Which one of the following sets of ions represents a collection of isoelectronic species?
(Given: Atomic Number: F: 9, Cl: 17, Na = 11, Mg = 12, Al = 13, K = 19, Ca = 20, Sc = 21)

We need to identify which set of ions represents a collection of isoelectronic species (species with the same number of electrons).

Given atomic numbers: F = 9, Cl = 17, Na = 11, Mg = 12, Al = 13, K = 19, Ca = 20, Sc = 21.

Count electrons for each option.

Option A: $$Li^+, Na^+, Mg^{2+}, Ca^{2+}$$

$$Li^+ : 3 - 1 = 2$$ electrons

$$Na^+ : 11 - 1 = 10$$ electrons

$$Mg^{2+} : 12 - 2 = 10$$ electrons

$$Ca^{2+} : 20 - 2 = 18$$ electrons

Electron counts: 2, 10, 10, 18 — Not isoelectronic.

Option B: $$Ba^{2+}, Sr^{2+}, K^+, Ca^{2+}$$

$$Ba^{2+} : 56 - 2 = 54$$ electrons

$$Sr^{2+} : 38 - 2 = 36$$ electrons

$$K^+ : 19 - 1 = 18$$ electrons

$$Ca^{2+} : 20 - 2 = 18$$ electrons

Electron counts: 54, 36, 18, 18 — Not isoelectronic.

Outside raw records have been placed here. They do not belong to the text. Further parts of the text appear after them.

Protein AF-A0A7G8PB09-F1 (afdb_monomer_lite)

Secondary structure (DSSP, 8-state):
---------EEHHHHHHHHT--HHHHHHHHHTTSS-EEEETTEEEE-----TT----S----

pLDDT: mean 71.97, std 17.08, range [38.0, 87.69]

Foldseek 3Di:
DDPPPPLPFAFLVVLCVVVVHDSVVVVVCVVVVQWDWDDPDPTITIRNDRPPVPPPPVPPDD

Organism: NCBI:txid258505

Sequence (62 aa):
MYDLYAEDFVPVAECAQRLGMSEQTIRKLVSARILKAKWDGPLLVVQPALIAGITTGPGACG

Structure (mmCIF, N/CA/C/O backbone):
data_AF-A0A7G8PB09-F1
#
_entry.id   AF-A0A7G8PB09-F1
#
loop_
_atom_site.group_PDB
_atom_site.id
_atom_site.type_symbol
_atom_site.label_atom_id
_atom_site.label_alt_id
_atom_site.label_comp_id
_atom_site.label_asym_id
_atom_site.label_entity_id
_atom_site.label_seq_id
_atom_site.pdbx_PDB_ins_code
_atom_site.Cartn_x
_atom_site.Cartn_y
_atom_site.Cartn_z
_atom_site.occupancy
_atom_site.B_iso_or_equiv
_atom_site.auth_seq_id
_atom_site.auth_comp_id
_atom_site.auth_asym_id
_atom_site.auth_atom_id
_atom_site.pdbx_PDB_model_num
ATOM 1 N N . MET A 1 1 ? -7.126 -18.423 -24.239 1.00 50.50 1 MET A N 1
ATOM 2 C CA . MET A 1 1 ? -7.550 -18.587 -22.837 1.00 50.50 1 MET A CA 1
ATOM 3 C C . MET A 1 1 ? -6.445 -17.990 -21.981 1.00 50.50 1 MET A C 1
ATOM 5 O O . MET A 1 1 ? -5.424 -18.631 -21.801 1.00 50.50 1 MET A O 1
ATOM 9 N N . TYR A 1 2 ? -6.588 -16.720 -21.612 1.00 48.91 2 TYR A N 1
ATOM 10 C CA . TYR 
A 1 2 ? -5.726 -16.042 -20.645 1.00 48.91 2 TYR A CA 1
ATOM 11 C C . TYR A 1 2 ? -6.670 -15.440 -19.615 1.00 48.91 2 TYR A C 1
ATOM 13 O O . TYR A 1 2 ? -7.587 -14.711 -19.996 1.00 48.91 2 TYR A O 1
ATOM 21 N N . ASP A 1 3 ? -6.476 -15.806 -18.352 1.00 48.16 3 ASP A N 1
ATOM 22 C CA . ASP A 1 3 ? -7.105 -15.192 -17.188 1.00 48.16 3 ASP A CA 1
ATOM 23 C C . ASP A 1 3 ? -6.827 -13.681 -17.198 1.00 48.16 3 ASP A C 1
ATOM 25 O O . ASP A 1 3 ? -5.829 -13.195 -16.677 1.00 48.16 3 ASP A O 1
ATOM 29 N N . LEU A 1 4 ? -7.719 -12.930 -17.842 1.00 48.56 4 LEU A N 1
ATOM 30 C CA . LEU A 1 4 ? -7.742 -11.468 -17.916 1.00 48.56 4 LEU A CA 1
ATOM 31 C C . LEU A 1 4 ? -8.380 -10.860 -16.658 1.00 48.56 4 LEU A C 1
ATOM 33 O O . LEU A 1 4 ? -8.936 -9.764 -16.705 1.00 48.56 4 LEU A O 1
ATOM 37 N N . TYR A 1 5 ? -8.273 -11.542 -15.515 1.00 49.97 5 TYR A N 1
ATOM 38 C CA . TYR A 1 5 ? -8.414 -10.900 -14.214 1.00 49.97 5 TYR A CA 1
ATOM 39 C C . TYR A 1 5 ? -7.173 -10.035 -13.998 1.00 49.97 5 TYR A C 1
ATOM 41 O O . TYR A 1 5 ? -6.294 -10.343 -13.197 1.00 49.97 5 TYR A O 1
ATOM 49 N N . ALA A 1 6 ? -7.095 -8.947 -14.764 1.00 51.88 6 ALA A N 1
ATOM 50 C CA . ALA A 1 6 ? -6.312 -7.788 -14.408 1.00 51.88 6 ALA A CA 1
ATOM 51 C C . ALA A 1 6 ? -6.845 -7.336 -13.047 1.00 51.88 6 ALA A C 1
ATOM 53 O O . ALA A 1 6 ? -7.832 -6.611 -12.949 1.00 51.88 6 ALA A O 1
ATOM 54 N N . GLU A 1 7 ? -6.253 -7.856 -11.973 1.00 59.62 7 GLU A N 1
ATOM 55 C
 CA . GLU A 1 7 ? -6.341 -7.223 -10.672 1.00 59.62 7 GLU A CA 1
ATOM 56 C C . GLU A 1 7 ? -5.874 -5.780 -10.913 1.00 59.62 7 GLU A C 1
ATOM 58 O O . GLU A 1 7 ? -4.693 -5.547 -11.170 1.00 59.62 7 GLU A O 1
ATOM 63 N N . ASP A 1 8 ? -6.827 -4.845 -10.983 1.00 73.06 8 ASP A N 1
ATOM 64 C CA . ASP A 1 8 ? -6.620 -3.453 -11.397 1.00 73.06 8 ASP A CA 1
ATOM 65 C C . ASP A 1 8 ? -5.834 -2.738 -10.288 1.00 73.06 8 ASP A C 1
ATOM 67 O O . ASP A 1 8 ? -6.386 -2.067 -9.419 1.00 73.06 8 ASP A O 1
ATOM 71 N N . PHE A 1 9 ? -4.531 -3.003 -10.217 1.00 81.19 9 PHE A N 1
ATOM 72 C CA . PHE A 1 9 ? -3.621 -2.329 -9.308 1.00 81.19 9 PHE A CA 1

Option C: $$N^{3-}, O^{2-}, F^-, S^{2-}$$

$$N^{3-} : 7 + 3 = 10$$ electrons

$$O^{2-} : 8 + 2 = 10$$ electrons

$$F^- : 9 + 1 = 10$$ electrons

$$S^{2-} : 16 + 2 = 18$$ electrons

Electron counts: 10, 10, 10, 18 — Not isoelectronic.

Option D: $$K^+, Cl^-, Ca^{2+}, Sc^{3+}$$

$$K^+ : 19 - 1 = 18$$ electrons

$$Cl^- : 17 + 1 = 18$$ electrons

$$Ca^{2+} : 20 - 2 = 18$$ electrons

$$Sc^{3+} : 21 - 3 = 18$$ electrons

Electron counts: 18, 18, 18, 18 — All isoelectronic!

Conclusion.

All four ions in Option D have 18 electrons each, making them isoelectronic with the noble gas Argon (Ar, atomic number 18). They all have the electron configuration $$1s^2 2s^2 2p^6 3s^2 3p^6$$.

The correct answer is Option D: $$K^+, Cl^-, Ca^{2+}, Sc^{3+}$$.